Newspaper article St Louis Post-Dispatch (MO)

Tax Issue Provokes One Last Shootout Hancock, Opponent Debate Amendment

Article excerpt

In the last major public debate over the expanded tax limitation on Missouri's ballot next Tuesday, the political math went like this:

U.S. Rep. Mel Hancock, R-Springfield, author of the amendment that is his namesake, said the value of citizen power over taxation is greater than inconvenience to bureaucrats.

James R. Moody, a former state budget director and the opposition's most prominent numbers person, said the value of Hancock's personal irritation is less than calamitous cuts in services.

Hancock and Moody debated Wednesday night in Leach Theatre, the main auditorium of the University of Missouri at Rolla. About 500 students and adults attended.

Amendment 7, known as Hancock II, is an expansion and tightening of the tax-revenue limit that Missourians adopted in 1980. Hancock also was father of that amendment.

Hancock said opponents were trying to scare citizens with "Chicken Little" nightmares. It won't happen, he said.

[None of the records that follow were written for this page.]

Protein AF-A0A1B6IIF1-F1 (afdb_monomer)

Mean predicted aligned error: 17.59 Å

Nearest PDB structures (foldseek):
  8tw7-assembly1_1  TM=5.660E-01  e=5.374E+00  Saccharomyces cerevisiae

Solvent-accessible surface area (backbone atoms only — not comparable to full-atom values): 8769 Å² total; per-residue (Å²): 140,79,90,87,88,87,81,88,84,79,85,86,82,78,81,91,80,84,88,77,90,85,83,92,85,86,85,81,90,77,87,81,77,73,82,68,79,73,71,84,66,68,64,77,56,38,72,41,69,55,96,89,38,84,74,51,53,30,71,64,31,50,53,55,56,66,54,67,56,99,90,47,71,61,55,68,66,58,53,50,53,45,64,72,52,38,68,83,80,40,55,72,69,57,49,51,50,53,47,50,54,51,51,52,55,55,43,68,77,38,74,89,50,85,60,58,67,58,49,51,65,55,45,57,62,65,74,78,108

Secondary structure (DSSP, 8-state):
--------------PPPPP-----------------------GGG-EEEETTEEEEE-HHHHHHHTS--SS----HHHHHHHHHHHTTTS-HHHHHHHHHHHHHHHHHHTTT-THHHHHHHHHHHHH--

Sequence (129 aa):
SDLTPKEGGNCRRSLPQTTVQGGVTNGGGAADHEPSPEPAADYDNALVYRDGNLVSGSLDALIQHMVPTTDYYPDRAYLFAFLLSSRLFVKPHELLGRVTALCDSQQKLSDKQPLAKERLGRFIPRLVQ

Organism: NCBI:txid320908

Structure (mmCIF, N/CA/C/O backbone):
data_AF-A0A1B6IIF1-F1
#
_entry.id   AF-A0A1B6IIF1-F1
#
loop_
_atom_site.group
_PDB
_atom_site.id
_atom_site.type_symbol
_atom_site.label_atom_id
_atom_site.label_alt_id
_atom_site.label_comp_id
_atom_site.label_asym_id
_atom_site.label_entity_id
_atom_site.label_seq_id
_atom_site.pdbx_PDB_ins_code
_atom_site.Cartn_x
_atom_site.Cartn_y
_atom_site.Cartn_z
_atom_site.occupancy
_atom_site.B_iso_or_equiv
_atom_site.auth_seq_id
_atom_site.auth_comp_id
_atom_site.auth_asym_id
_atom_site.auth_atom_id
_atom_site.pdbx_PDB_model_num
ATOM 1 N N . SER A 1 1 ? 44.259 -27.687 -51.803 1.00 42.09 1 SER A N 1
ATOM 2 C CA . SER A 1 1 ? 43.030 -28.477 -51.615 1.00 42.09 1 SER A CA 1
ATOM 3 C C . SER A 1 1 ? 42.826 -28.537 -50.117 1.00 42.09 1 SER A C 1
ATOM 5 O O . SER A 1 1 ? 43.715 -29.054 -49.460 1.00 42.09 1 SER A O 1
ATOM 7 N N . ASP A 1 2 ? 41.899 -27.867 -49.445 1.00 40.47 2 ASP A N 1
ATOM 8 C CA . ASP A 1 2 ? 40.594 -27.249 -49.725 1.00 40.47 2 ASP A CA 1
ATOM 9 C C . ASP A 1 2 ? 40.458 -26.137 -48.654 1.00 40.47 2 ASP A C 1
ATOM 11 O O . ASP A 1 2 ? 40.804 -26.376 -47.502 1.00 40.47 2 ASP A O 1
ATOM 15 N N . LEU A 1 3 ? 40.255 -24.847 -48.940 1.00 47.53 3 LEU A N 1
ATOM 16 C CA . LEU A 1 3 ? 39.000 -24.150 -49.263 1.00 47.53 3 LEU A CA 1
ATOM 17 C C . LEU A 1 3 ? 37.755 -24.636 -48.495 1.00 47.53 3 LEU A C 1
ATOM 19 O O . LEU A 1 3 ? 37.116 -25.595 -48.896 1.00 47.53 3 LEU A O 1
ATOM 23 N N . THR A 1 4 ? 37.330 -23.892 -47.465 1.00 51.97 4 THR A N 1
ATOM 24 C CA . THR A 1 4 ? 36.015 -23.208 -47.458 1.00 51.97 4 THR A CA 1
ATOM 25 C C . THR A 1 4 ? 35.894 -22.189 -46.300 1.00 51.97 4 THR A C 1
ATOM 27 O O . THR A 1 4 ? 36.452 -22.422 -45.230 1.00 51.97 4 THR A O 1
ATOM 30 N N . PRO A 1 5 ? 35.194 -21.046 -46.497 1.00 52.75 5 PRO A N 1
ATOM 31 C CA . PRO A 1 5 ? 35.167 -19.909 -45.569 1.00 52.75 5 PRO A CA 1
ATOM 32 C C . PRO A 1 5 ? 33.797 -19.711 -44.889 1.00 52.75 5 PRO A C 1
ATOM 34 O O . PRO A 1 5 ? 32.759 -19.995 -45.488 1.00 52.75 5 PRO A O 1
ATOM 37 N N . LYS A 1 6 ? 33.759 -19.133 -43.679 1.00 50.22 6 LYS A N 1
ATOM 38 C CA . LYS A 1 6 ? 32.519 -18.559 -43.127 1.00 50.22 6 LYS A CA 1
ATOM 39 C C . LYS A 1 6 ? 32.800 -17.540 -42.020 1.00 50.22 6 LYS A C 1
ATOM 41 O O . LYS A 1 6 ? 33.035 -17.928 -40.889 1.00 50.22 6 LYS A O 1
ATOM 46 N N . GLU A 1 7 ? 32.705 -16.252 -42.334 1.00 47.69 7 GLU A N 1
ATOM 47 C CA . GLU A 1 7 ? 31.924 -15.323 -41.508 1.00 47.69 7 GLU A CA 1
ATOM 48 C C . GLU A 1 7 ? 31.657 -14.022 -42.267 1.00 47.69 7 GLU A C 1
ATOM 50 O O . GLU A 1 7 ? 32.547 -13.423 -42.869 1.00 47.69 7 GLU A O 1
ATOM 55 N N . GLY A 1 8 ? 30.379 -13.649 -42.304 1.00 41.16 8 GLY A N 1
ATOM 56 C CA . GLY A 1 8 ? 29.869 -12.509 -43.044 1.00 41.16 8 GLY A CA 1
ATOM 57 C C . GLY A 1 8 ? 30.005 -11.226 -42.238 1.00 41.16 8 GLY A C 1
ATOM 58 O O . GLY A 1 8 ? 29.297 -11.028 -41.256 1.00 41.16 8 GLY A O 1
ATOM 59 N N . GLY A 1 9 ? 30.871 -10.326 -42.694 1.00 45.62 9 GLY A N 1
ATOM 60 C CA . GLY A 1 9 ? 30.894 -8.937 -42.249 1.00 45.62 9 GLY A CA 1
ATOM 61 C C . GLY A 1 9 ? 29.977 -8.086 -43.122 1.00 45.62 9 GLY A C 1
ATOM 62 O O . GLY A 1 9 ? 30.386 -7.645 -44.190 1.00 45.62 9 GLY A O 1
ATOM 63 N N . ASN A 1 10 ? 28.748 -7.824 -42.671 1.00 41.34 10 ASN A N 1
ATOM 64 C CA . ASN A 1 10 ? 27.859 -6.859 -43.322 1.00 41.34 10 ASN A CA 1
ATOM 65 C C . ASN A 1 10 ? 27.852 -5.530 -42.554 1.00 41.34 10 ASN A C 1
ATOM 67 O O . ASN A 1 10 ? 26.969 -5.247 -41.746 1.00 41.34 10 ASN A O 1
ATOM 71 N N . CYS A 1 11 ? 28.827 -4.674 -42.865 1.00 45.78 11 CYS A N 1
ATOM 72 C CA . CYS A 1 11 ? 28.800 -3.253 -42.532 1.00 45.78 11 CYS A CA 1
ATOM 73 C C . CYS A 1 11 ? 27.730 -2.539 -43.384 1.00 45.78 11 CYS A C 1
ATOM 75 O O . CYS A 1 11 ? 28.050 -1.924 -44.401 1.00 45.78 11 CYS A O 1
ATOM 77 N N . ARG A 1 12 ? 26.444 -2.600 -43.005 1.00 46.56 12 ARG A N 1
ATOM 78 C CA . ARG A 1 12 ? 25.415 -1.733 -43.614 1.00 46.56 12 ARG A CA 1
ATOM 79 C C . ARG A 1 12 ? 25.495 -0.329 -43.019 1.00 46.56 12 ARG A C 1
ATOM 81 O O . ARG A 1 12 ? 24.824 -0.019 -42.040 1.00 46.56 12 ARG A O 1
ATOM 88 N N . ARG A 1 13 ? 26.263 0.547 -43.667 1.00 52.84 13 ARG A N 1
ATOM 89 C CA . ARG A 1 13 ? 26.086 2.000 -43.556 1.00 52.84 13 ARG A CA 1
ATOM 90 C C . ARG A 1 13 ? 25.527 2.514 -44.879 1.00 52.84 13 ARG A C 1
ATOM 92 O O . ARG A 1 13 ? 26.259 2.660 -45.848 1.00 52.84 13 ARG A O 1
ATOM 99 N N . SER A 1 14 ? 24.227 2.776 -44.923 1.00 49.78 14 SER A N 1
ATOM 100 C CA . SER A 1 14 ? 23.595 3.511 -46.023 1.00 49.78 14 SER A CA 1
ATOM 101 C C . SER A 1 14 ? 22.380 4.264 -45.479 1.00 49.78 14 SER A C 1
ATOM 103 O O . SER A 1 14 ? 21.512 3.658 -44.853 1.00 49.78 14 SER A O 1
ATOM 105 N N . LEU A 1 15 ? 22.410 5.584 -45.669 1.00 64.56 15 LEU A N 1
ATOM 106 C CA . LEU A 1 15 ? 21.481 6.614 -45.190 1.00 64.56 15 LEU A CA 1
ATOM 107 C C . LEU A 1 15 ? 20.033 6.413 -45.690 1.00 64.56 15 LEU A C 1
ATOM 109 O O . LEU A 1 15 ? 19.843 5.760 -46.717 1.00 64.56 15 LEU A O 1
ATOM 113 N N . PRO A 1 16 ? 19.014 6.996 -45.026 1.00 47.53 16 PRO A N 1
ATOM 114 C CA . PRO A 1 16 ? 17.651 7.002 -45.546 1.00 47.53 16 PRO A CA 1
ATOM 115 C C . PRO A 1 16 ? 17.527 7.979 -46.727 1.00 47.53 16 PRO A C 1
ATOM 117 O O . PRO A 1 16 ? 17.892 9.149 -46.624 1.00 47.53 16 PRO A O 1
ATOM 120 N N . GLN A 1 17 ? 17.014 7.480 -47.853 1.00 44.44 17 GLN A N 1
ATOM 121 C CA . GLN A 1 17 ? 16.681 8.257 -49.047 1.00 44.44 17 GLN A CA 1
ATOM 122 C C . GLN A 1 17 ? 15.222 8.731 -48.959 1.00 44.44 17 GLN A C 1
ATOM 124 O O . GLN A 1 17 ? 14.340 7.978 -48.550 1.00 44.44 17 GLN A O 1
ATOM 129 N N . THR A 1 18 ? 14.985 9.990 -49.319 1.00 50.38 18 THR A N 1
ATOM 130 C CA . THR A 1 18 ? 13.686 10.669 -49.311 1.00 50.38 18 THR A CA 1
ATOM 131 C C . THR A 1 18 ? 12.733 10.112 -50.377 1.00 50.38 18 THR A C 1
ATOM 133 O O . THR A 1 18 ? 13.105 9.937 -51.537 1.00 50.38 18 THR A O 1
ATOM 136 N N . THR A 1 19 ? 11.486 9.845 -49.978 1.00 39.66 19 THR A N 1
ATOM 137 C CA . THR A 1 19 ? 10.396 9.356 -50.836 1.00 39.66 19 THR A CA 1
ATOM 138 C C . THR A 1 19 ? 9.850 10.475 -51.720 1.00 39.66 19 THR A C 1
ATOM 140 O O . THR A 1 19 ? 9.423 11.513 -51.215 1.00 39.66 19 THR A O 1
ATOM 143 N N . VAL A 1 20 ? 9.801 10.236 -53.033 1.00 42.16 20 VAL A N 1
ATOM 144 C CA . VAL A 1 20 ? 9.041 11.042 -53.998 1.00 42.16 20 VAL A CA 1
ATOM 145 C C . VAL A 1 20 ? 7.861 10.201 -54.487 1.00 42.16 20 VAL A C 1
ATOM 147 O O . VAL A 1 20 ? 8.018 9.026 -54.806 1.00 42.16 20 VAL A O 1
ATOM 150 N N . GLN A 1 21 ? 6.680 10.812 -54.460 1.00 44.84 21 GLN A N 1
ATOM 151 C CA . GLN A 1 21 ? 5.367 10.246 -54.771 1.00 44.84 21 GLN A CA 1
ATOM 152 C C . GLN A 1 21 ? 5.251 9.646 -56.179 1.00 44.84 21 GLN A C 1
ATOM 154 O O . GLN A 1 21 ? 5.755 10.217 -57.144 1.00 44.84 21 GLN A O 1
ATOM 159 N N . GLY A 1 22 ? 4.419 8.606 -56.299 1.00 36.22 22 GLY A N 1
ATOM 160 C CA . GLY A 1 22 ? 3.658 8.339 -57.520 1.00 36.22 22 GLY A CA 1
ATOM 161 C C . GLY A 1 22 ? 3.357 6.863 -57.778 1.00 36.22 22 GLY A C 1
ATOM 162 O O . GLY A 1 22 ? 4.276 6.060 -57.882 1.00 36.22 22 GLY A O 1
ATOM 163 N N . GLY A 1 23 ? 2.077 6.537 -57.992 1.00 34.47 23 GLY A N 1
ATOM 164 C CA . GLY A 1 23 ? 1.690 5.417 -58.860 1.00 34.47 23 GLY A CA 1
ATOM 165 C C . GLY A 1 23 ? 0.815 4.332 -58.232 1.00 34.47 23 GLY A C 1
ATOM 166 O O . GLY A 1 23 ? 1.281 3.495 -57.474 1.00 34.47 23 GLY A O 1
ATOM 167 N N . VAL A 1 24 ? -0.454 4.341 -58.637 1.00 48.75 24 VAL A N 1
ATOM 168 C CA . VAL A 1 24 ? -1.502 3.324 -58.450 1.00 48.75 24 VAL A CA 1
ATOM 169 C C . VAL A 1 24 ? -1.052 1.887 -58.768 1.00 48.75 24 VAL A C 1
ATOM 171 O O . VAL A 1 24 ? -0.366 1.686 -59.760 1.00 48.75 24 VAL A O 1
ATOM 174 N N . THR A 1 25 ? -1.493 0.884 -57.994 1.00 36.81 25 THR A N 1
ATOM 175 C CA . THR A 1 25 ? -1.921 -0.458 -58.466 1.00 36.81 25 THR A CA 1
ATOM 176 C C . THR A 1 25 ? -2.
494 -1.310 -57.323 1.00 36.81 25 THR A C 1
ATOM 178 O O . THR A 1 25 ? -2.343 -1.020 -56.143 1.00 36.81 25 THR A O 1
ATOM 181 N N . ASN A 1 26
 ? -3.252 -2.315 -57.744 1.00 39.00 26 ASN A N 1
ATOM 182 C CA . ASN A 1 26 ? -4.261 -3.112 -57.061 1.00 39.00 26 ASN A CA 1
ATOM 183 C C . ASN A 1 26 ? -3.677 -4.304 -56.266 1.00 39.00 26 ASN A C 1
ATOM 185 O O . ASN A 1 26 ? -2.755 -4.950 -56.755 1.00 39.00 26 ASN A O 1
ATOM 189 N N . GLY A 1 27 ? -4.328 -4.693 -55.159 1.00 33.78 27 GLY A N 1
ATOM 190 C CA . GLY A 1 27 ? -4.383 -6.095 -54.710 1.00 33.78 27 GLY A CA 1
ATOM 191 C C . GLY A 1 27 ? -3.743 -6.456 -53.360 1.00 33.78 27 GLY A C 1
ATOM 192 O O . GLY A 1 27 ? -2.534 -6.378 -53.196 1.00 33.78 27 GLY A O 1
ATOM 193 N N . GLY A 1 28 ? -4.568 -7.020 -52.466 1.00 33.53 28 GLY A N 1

"I don't want to talk about minutia," he said. "We're talking about the very basic right to control government through our votes. You'll pay taxes all your lives. Don't you want the right to vote on them?"

Moody said Hancock sponsored Hancock II because he is angry that voters had approved several tax increases since 1980 that aren't covered by the original amendment. Moody said Hancock II would require at least $1 billion in cuts from the state's $12.3 billion budget.

"This is all about some things that bother the congressman," Moody said. "Let's not kid ourselves. If this passes, there are going to be a lot of disgruntled citizens angry about service cuts. And the cuts are going to be deep and Draconian."

Moody served five years as a budget chief for John Ashcroft, former governor and the Republican candidate for U.S. Senate. Now a lobbyist, he wrote an analysis for the Committee to Protect Missouri's Future, the main opposition group. …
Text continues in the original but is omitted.